**PROBLEM DETAILS**
Somewhere below are a line with "ATOM 362 C CA" and a later line with "ATOM 365 O O". Output exactly those lines and all lines between them.

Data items
· · · · ·
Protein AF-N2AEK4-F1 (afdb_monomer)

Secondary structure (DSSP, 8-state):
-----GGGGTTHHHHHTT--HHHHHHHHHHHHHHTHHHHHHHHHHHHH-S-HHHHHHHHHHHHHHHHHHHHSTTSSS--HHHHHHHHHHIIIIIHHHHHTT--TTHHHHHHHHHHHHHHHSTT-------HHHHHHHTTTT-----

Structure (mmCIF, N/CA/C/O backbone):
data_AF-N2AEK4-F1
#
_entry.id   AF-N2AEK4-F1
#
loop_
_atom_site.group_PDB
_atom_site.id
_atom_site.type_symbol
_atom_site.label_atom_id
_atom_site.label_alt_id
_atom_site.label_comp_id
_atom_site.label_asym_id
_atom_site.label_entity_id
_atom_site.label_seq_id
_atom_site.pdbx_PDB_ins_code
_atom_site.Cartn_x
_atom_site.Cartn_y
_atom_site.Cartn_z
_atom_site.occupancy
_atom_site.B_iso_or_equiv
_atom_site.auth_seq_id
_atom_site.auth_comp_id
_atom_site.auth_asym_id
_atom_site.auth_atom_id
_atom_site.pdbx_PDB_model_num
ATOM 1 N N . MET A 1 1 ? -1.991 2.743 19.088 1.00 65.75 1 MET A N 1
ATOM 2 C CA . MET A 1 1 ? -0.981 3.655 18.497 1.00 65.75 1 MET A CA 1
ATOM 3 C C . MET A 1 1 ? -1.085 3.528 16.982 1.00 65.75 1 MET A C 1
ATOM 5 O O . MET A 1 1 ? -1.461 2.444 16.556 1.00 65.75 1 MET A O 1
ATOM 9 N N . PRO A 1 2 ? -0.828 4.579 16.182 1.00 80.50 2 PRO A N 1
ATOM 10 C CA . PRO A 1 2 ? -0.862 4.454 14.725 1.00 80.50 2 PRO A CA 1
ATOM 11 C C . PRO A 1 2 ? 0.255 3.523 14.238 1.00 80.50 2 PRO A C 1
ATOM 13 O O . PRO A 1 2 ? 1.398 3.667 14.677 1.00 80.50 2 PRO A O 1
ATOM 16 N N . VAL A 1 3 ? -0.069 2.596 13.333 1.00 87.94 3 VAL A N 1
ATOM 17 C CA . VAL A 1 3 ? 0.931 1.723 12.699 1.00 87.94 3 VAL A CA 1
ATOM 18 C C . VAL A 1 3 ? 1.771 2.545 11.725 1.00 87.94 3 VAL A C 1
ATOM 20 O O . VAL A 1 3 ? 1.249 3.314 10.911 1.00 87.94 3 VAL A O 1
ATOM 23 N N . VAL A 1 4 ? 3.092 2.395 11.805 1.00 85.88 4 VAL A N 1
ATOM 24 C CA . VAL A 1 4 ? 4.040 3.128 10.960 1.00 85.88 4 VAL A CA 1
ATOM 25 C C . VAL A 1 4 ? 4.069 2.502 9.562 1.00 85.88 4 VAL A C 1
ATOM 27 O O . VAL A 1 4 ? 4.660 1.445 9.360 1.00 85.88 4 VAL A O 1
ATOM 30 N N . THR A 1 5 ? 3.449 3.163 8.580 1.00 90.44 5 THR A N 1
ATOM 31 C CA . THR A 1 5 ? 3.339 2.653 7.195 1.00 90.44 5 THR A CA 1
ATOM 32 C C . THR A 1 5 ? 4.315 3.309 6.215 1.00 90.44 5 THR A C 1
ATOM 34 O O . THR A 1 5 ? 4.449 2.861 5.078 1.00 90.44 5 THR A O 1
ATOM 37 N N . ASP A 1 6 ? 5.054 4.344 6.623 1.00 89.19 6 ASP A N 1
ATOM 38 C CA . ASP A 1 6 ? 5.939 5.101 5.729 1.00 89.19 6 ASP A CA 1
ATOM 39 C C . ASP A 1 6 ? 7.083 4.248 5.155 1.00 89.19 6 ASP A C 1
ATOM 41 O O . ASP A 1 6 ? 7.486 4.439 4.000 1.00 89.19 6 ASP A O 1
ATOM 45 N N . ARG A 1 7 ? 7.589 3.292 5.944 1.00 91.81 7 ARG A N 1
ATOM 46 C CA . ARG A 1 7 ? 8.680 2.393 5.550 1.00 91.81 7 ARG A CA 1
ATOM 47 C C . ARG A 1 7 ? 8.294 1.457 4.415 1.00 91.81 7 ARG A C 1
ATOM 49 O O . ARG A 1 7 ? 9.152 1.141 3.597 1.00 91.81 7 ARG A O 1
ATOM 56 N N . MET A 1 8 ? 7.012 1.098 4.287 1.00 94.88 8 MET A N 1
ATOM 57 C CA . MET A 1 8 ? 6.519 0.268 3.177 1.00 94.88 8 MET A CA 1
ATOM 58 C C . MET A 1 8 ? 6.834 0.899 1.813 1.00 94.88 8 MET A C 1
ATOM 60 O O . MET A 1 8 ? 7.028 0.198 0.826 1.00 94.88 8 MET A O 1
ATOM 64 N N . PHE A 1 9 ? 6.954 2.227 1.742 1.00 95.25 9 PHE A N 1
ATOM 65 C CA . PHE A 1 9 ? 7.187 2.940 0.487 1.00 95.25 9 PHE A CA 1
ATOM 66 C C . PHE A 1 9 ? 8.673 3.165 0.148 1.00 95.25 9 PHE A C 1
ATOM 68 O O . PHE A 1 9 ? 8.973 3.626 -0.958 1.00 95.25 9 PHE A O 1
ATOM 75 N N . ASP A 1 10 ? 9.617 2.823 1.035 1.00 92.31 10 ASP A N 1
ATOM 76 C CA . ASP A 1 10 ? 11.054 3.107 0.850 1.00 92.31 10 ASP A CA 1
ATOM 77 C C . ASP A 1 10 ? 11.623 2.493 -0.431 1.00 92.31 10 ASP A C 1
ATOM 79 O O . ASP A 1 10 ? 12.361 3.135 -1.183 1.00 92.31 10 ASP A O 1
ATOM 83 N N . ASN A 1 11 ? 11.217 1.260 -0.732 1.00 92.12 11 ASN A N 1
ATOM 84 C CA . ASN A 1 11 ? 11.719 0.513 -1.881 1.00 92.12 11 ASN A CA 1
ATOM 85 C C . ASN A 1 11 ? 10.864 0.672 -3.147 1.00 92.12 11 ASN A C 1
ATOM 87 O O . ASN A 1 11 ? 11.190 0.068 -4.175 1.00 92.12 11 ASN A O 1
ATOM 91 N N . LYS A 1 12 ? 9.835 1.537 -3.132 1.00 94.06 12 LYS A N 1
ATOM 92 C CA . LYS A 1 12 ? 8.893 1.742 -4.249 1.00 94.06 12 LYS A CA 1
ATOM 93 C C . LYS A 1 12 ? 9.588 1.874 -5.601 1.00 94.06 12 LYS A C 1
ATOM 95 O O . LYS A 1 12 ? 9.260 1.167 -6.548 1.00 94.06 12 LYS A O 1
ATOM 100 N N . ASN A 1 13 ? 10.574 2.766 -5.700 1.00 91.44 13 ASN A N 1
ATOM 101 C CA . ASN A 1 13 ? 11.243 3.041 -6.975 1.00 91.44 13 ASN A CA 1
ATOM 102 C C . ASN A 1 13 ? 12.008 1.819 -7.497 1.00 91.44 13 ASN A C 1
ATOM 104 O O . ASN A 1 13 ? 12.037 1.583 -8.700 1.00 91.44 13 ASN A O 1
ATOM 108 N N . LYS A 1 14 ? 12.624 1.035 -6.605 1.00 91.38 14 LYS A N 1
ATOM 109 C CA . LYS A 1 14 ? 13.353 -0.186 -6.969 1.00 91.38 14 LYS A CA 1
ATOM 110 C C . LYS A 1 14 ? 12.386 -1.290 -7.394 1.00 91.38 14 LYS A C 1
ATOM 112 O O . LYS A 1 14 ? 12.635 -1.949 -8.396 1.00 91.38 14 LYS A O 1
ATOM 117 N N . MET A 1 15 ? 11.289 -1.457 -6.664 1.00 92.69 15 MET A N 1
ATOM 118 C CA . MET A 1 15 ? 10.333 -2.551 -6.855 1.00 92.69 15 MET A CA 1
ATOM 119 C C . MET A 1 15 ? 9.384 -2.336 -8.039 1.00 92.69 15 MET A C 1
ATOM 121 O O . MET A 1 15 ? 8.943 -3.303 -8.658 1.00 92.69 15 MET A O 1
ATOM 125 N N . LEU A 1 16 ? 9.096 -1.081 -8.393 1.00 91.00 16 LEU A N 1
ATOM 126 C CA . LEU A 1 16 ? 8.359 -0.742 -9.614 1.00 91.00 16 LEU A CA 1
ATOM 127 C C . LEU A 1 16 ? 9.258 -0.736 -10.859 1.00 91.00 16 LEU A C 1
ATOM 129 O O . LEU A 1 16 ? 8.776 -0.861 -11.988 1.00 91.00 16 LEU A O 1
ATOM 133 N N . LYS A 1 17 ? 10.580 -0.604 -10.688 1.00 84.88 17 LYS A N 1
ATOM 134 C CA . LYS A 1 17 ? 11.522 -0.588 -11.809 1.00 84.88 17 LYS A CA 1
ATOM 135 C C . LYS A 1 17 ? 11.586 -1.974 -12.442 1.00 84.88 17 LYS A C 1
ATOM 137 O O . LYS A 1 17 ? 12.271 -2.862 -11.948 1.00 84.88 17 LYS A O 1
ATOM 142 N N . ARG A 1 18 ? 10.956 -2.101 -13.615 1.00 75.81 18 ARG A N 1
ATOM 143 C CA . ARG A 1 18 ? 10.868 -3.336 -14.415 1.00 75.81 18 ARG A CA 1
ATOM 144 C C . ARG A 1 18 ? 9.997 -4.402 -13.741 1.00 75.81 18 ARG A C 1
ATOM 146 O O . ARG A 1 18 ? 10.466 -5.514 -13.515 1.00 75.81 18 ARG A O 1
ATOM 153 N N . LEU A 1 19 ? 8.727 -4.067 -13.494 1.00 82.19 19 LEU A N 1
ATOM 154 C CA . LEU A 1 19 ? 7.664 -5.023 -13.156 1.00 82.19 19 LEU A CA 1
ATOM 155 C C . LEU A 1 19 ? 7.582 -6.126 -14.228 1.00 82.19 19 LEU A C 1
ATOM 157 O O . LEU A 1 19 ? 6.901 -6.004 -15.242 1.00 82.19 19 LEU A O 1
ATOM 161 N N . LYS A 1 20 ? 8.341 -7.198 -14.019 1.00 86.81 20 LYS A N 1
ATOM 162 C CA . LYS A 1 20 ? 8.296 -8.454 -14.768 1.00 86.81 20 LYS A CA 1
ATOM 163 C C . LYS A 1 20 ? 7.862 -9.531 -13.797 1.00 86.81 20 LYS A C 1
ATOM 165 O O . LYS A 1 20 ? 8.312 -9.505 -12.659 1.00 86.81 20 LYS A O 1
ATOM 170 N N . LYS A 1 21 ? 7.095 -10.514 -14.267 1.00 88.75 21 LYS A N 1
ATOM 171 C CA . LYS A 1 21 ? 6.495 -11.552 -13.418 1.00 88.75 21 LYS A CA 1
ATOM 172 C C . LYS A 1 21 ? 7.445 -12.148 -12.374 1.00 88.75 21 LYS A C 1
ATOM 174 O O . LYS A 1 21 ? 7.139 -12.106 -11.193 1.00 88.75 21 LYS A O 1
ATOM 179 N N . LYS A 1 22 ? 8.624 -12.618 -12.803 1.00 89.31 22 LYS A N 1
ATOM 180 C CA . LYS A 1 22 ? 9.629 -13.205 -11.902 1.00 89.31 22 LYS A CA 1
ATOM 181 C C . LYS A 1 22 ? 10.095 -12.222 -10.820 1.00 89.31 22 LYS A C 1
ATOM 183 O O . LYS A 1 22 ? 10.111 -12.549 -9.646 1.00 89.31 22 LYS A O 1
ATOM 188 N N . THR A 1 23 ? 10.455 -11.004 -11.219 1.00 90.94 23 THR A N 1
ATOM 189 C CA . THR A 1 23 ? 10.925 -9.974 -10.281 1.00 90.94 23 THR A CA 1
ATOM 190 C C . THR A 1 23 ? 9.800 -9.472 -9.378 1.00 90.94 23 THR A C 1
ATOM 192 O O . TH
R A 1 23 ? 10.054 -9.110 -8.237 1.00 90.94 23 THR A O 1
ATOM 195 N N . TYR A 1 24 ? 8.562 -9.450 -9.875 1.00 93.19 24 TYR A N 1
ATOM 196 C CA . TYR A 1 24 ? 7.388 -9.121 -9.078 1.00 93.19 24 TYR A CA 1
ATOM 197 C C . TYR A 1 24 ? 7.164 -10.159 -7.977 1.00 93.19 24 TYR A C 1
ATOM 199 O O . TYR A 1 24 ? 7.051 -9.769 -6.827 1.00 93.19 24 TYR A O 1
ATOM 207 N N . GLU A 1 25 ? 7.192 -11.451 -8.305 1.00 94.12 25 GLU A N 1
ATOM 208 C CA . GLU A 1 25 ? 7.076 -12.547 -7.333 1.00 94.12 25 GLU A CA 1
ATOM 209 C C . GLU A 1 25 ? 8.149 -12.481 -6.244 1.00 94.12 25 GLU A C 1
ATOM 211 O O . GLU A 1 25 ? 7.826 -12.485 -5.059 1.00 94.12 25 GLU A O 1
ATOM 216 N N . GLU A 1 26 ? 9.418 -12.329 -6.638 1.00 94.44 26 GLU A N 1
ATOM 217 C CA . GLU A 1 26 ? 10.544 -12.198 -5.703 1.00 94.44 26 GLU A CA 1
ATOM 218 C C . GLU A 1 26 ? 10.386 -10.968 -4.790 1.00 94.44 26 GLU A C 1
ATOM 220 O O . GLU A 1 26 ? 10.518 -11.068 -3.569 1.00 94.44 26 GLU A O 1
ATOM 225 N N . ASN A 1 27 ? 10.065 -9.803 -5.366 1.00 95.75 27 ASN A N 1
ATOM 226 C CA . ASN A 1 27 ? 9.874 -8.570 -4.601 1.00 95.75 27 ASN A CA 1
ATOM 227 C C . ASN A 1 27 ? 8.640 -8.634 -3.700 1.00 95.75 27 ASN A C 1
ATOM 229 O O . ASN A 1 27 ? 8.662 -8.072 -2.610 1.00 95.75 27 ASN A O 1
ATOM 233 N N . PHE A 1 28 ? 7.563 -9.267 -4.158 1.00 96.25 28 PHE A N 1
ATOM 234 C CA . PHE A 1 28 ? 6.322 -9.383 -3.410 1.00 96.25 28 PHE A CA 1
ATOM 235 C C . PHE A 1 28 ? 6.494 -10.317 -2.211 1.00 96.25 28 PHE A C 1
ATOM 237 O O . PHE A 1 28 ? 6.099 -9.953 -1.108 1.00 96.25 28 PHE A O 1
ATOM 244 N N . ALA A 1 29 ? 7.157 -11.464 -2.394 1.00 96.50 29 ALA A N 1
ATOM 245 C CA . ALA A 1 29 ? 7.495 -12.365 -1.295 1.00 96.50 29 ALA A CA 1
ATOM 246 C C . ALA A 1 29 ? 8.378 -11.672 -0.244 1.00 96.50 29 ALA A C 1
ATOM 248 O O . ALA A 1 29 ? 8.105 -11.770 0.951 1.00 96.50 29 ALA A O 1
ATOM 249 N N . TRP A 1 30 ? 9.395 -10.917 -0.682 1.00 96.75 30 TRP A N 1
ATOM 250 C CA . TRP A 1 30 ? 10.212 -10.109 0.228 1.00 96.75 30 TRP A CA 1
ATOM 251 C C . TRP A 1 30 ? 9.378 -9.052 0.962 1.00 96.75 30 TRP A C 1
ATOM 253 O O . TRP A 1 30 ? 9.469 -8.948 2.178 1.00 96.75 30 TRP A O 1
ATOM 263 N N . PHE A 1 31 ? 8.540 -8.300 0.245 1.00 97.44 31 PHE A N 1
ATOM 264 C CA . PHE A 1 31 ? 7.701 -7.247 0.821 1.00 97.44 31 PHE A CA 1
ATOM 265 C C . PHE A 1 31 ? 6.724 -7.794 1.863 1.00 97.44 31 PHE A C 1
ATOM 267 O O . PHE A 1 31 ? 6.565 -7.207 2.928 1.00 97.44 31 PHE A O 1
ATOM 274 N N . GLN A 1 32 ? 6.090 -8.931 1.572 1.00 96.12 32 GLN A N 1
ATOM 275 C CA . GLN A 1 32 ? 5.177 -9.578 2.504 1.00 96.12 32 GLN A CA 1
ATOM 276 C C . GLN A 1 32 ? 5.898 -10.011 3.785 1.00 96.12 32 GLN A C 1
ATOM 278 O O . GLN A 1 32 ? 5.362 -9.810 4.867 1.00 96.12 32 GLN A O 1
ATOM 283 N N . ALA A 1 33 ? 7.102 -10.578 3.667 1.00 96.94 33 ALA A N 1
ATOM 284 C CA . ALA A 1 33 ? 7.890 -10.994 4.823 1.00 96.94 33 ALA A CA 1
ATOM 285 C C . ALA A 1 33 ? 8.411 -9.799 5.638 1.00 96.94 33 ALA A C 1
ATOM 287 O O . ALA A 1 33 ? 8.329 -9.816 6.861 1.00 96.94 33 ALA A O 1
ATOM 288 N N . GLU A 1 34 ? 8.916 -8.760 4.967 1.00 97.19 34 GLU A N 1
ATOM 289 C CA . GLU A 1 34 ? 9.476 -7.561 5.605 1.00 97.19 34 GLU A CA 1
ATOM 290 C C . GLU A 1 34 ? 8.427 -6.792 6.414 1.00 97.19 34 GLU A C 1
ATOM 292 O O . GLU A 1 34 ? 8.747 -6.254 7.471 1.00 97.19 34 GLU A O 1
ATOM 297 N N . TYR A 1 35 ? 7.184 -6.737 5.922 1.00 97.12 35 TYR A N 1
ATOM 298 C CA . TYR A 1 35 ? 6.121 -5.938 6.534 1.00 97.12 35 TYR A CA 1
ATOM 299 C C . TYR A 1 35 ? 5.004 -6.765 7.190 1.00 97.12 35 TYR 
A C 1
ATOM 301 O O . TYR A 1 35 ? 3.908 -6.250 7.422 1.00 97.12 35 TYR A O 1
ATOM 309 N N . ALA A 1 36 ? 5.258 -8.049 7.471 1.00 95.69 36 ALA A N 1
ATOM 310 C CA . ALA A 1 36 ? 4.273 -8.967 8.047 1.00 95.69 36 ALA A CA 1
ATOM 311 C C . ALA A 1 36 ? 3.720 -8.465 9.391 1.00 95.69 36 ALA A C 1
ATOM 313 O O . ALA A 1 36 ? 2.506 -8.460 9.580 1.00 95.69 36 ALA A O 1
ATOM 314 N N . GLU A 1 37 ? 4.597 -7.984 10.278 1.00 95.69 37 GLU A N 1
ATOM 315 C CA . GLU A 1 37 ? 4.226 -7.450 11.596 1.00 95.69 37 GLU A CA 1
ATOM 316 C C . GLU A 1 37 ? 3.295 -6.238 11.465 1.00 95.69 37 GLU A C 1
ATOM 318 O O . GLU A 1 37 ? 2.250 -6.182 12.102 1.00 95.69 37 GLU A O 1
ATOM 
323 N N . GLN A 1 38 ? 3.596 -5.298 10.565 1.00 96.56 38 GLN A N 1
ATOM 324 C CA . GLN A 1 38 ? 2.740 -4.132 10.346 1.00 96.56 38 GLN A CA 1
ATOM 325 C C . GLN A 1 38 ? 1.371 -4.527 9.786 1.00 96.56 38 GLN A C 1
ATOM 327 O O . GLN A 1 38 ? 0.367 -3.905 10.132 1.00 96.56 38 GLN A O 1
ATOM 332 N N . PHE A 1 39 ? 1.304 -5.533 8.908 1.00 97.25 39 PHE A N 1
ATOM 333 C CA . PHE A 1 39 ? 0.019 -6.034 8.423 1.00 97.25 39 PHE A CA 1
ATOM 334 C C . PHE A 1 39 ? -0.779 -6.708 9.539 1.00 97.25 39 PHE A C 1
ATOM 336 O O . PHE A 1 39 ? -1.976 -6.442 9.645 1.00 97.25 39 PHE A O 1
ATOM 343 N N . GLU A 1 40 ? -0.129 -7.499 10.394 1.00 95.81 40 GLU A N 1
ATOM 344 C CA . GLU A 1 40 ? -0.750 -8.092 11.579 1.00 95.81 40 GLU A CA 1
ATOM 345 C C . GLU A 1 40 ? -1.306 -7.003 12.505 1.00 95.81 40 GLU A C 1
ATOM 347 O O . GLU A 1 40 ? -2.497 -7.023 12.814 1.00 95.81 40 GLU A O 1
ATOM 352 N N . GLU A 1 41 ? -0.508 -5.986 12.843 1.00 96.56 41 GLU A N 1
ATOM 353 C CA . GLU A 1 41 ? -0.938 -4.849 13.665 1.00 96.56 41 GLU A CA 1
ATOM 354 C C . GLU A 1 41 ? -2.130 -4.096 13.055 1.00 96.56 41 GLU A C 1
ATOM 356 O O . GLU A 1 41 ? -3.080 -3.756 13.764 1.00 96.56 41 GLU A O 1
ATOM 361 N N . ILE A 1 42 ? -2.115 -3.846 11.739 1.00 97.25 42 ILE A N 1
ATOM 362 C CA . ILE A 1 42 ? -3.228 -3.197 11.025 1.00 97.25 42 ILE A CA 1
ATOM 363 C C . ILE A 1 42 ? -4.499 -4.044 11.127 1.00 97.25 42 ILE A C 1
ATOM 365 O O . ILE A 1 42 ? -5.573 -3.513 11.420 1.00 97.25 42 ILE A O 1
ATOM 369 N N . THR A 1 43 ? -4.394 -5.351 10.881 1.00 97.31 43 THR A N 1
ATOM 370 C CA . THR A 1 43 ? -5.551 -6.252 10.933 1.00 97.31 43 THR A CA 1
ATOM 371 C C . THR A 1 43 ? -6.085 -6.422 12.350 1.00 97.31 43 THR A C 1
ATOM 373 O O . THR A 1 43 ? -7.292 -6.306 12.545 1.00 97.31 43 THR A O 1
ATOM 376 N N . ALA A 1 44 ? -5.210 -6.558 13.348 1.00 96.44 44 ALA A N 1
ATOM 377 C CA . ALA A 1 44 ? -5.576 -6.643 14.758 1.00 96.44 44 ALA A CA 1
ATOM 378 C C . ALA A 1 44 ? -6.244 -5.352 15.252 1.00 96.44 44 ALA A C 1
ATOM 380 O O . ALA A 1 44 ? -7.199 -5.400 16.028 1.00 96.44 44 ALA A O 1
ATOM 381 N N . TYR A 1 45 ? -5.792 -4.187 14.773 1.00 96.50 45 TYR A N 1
· · · · ·
**RESPONSE TO THE TASK**
ATOM 362 C CA . ILE A 1 42 ? -3.228 -3.197 11.025 1.00 97.25 42 ILE A CA 1
ATOM 363 C C . ILE A 1 42 ? -4.499 -4.044 11.127 1.00 97.25 42 ILE A C 1
ATOM 365 O O . ILE A 1 42 ? -5.573 -3.513 11.420 1.00 97.25 42 ILE A O 1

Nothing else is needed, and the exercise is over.